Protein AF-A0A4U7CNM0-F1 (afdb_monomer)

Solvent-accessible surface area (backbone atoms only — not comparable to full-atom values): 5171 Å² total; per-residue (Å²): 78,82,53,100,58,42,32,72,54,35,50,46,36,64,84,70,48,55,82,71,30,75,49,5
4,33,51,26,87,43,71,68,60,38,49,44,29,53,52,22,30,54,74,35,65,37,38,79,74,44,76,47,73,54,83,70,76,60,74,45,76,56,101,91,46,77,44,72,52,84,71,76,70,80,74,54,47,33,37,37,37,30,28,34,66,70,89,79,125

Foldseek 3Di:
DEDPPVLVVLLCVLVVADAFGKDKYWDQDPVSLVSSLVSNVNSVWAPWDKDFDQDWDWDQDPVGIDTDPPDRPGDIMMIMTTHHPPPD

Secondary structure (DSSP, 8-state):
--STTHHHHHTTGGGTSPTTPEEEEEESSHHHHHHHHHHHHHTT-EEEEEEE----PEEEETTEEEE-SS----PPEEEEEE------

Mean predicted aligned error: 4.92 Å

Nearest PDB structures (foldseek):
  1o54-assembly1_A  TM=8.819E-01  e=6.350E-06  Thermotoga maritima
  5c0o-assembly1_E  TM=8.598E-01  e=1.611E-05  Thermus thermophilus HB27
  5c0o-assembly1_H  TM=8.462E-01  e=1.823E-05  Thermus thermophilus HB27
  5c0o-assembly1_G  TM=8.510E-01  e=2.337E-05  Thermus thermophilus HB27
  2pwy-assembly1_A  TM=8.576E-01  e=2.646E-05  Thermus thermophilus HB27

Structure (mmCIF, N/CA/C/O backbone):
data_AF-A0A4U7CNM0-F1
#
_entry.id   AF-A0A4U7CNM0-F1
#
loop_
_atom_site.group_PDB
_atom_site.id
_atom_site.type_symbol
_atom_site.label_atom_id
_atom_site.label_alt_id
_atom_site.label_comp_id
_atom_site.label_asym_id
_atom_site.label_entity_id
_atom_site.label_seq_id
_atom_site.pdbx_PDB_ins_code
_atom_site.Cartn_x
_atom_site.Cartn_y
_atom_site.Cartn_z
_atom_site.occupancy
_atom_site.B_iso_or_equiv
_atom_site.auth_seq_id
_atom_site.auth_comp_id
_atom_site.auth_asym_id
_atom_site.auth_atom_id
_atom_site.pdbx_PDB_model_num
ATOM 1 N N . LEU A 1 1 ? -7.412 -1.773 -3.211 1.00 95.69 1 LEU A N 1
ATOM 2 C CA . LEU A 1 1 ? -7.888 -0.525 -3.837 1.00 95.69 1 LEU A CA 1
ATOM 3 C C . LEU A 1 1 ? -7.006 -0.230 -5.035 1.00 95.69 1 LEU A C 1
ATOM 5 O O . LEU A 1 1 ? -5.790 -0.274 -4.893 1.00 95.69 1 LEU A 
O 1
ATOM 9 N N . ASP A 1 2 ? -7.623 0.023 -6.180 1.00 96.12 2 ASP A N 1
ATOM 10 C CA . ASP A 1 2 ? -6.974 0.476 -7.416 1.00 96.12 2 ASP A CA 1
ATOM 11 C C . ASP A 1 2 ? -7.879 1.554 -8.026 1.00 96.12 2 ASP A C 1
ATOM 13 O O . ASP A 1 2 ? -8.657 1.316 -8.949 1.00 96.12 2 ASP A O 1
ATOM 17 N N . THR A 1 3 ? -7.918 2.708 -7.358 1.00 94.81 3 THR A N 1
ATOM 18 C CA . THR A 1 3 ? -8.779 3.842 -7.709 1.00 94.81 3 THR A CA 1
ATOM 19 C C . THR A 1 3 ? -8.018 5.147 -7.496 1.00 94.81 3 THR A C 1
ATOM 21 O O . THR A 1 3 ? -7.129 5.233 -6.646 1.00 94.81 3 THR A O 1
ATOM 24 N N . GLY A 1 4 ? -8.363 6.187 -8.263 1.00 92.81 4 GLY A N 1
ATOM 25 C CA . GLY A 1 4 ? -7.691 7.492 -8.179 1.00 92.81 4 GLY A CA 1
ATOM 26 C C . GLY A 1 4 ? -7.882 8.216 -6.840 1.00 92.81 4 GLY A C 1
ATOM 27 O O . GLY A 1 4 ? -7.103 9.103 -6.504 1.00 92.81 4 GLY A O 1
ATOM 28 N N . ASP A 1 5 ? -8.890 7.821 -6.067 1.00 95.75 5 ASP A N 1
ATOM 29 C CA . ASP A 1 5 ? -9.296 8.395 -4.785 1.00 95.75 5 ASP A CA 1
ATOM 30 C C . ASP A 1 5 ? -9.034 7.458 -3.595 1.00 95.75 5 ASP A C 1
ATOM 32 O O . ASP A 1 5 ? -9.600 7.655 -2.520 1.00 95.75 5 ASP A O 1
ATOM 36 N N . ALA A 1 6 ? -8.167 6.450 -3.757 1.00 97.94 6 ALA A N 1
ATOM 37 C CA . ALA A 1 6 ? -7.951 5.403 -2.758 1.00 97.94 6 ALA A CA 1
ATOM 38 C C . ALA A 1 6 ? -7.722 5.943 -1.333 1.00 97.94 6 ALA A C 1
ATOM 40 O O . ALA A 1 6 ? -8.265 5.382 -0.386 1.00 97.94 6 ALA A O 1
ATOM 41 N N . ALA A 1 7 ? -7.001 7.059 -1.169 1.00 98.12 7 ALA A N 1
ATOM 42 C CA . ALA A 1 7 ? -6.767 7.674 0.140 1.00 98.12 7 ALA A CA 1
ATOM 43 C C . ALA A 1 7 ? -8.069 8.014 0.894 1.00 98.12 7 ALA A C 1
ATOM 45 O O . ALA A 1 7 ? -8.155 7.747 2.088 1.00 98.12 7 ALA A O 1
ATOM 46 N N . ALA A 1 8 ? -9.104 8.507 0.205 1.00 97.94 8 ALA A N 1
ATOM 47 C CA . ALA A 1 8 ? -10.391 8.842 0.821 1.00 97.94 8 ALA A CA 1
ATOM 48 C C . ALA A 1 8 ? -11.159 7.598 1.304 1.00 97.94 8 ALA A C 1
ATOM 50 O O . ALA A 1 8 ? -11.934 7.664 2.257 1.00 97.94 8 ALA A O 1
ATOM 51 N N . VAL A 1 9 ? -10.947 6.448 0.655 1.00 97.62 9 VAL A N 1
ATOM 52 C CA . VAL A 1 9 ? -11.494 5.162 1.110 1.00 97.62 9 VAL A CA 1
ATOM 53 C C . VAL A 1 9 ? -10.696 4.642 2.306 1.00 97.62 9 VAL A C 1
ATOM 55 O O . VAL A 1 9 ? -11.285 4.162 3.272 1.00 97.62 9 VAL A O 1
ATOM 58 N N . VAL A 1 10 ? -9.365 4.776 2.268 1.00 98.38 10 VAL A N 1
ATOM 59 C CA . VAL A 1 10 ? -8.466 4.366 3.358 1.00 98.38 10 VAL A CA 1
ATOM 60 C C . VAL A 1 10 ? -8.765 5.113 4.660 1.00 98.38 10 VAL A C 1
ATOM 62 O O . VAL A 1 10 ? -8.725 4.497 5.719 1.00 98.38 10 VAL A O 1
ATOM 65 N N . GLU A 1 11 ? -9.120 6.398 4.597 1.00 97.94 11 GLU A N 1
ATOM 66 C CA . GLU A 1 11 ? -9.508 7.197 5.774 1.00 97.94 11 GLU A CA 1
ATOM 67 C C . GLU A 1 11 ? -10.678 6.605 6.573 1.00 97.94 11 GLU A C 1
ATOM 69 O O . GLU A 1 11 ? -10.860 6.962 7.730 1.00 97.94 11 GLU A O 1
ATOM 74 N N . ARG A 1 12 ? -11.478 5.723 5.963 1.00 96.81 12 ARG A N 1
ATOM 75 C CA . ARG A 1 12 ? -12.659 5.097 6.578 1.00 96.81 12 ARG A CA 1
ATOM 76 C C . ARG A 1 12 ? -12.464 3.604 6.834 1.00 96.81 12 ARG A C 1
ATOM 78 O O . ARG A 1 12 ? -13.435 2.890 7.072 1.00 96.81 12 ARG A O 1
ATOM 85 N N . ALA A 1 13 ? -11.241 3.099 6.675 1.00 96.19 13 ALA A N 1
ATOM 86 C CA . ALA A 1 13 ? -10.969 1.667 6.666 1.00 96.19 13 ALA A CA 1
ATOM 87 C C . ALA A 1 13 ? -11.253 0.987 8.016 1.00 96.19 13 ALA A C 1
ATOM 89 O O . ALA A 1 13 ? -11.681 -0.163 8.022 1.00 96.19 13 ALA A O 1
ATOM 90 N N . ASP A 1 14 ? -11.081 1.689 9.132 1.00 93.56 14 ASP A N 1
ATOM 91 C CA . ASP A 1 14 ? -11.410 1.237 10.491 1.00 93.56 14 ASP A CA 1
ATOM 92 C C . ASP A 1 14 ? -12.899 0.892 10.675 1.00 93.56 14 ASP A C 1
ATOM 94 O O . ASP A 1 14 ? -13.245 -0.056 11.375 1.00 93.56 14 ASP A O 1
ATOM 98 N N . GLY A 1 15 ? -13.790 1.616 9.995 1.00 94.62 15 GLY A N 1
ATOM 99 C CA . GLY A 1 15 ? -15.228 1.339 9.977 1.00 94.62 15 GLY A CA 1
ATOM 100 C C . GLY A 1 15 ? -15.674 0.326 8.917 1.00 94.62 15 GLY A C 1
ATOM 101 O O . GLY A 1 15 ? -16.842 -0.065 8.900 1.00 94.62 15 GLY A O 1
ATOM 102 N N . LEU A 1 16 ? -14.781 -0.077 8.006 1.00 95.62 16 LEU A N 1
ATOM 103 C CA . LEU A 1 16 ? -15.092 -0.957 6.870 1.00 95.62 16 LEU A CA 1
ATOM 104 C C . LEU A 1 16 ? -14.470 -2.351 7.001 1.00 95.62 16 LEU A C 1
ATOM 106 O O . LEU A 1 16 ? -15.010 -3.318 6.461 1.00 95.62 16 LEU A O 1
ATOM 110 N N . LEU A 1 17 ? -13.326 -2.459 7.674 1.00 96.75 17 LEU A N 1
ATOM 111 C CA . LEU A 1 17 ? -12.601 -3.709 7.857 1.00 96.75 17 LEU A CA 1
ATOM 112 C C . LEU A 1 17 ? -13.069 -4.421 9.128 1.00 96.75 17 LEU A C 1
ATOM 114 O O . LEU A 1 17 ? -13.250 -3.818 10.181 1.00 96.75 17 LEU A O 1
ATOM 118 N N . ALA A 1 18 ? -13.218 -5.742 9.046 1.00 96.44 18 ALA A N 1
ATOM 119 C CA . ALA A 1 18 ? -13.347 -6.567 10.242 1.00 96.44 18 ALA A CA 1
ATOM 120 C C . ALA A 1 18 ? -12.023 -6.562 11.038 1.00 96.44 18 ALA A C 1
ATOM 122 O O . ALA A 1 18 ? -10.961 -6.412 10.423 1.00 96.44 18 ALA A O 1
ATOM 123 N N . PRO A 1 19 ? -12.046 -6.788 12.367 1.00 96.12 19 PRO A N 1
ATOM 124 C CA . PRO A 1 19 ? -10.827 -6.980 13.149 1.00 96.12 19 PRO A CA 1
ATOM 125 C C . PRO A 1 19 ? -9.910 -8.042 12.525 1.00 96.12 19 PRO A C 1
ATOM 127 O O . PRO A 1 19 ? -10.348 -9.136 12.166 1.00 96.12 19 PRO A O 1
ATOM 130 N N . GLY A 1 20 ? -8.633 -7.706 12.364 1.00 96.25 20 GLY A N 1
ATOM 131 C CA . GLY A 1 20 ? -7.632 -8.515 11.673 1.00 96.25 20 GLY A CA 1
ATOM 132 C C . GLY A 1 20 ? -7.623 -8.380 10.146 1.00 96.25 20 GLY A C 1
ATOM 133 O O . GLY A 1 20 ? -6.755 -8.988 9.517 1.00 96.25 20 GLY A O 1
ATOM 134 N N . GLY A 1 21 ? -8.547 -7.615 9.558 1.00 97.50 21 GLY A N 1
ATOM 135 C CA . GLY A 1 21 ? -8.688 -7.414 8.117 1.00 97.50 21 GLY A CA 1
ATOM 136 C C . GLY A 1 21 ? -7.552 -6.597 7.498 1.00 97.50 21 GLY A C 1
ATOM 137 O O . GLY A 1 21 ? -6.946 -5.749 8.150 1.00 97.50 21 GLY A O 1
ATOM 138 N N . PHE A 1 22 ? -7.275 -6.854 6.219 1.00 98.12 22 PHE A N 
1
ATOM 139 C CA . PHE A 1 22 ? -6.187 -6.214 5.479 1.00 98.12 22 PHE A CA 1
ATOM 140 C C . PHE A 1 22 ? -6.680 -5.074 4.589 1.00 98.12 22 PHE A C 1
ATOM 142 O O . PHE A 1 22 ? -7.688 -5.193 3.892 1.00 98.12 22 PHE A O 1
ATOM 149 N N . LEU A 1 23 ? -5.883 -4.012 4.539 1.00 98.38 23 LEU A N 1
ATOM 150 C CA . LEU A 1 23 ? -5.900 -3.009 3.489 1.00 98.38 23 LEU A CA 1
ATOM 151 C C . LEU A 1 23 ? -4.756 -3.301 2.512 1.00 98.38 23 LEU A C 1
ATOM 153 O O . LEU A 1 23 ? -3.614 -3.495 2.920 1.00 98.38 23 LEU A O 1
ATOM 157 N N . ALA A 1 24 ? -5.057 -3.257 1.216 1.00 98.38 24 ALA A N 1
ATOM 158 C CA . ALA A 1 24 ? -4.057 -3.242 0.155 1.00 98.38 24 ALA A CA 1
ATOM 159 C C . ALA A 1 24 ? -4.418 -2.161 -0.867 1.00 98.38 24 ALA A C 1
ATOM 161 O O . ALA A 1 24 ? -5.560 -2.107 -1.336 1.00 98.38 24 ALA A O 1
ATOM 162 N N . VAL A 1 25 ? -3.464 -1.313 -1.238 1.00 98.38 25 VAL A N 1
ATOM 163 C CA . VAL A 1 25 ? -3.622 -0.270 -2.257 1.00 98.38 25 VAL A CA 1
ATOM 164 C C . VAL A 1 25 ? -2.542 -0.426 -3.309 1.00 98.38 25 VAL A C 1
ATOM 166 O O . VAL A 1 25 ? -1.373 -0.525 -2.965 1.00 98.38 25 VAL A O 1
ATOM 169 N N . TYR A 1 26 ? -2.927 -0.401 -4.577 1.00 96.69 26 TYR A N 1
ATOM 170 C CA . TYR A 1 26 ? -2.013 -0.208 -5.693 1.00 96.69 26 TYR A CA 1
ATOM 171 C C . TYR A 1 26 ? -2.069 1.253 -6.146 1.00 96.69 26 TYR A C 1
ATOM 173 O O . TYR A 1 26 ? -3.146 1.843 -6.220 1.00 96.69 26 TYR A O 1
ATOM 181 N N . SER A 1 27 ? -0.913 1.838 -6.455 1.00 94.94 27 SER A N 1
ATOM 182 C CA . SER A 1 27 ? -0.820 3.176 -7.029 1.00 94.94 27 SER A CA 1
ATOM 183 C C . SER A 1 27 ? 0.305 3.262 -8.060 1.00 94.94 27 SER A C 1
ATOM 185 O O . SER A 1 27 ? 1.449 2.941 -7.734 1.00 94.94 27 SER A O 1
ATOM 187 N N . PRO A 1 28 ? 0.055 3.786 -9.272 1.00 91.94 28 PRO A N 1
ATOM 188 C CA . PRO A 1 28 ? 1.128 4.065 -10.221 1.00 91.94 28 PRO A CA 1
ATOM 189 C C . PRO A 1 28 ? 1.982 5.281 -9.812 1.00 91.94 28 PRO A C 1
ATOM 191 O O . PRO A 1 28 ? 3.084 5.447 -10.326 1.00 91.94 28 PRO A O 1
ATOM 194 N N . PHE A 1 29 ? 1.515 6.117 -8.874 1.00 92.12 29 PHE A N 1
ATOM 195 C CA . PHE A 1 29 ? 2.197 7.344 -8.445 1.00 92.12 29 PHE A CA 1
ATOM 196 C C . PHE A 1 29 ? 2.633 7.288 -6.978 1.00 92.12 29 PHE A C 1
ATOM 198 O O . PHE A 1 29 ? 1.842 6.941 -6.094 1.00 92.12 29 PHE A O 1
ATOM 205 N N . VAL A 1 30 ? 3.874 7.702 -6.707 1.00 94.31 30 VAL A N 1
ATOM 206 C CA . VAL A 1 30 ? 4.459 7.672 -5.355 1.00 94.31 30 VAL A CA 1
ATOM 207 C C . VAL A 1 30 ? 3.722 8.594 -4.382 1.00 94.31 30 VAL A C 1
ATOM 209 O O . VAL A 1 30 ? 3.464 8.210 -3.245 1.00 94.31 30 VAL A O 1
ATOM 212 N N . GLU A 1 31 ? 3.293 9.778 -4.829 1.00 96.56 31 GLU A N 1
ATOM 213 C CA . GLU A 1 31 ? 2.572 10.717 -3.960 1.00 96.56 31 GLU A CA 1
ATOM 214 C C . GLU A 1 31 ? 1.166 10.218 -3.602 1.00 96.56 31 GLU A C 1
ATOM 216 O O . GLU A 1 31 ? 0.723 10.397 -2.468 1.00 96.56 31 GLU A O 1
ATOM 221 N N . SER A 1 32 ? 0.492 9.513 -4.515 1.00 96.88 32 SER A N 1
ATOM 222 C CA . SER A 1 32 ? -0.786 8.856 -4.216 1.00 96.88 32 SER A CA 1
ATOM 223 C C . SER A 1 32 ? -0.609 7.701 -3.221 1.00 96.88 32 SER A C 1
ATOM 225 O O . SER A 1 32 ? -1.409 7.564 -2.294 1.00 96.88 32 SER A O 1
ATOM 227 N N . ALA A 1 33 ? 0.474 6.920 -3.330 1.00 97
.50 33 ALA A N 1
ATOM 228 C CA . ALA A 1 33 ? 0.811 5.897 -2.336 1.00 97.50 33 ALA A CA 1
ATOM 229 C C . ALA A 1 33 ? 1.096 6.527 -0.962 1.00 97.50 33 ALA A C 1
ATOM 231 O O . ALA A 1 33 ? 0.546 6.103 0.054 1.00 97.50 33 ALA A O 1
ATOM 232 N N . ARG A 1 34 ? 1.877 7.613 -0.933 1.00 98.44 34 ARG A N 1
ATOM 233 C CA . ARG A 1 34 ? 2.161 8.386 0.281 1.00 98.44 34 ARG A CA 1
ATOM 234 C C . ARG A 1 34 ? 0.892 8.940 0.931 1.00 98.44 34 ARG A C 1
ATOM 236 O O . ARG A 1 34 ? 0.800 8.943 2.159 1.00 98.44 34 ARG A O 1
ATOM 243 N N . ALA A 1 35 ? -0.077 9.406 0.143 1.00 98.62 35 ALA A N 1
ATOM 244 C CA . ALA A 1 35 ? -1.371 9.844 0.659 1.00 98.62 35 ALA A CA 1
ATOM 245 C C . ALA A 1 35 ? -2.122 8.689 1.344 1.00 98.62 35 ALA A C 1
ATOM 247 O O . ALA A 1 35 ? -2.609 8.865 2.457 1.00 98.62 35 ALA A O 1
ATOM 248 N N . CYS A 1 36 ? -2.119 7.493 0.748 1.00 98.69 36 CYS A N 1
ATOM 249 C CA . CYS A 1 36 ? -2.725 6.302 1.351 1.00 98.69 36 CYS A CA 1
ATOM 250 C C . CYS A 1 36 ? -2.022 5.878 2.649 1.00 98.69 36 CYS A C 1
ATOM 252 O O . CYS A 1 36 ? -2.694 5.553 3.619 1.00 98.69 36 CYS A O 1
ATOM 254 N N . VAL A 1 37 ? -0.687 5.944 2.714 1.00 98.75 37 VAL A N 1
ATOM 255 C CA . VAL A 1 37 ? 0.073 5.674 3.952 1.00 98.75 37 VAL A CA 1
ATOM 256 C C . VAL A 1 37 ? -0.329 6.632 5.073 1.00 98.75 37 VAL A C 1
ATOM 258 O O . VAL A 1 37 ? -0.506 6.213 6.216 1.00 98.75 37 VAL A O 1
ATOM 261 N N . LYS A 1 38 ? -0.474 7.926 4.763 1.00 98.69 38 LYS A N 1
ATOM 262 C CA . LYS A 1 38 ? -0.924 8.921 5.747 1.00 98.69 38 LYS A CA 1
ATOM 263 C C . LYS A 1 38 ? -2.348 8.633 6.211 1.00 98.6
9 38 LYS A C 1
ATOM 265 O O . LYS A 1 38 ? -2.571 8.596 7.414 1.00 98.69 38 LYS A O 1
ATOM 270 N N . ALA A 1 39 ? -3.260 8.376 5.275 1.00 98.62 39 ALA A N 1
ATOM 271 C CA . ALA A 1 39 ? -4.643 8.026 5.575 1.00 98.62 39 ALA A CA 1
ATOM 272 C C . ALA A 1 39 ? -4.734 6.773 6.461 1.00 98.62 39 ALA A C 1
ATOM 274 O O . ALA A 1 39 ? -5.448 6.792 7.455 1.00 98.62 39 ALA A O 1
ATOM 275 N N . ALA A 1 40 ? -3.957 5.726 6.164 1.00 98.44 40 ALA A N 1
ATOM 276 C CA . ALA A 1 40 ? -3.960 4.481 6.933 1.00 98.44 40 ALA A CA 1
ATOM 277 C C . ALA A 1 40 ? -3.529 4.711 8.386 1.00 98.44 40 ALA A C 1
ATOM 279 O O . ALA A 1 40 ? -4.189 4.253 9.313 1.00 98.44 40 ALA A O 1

○ ○ ○ ○ ○

Within the listing above, give again exactly every line from the line with "ATOM 136 C C" through the line with "ATOM 170 C CA", both included, and no other line.

ATOM 136 C C . GLY A 1 21 ? -7.552 -6.597 7.498 1.00 97.50 21 GLY A C 1
ATOM 137 O O . GLY A 1 21 ? -6.946 -5.749 8.150 1.00 97.50 21 GLY A O 1
ATOM 138 N N . PHE A 1 22 ? -7.275 -6.854 6.219 1.00 98.12 22 PHE A N 
1
ATOM 139 C CA . PHE A 1 22 ? -6.187 -6.214 5.479 1.00 98.12 22 PHE A CA 1
ATOM 140 C C . PHE A 1 22 ? -6.680 -5.074 4.589 1.00 98.12 22 PHE A C 1
ATOM 142 O O . PHE A 1 22 ? -7.688 -5.193 3.892 1.00 98.12 22 PHE A O 1
ATOM 149 N N . LEU A 1 23 ? -5.883 -4.012 4.539 1.00 98.38 23 LEU A N 1
ATOM 150 C CA . LEU A 1 23 ? -5.900 -3.009 3.489 1.00 98.38 23 LEU A CA 1
ATOM 151 C C . LEU A 1 23 ? -4.756 -3.301 2.512 1.00 98.38 23 LEU A C 1
ATOM 153 O O . LEU A 1 23 ? -3.614 -3.495 2.920 1.00 98.38 23 LEU A O 1
ATOM 157 N N . ALA A 1 24 ? -5.057 -3.257 1.216 1.00 98.38 24 ALA A N 1
ATOM 158 C CA . ALA A 1 24 ? -4.057 -3.242 0.155 1.00 98.38 24 ALA A CA 1
ATOM 159 C C . ALA A 1 24 ? -4.418 -2.161 -0.867 1.00 98.38 24 ALA A C 1
ATOM 161 O O . ALA A 1 24 ? -5.560 -2.107 -1.336 1.00 98.38 24 ALA A O 1
ATOM 162 N N . VAL A 1 25 ? -3.464 -1.313 -1.238 1.00 98.38 25 VAL A N 1
ATOM 163 C CA . VAL A 1 25 ? -3.622 -0.270 -2.257 1.00 98.38 25 VAL A CA 1
ATOM 164 C C . VAL A 1 25 ? -2.542 -0.426 -3.309 1.00 98.38 25 VAL A C 1
ATOM 166 O O . VAL A 1 25 ? -1.373 -0.525 -2.965 1.00 98.38 25 VAL A O 1
ATOM 169 N N . TYR A 1 26 ? -2.927 -0.401 -4.577 1.00 96.69 26 TYR A N 1
ATOM 170 C CA . TYR A 1 26 ? -2.013 -0.208 -5.693 1.00 96.69 26 TYR A CA 1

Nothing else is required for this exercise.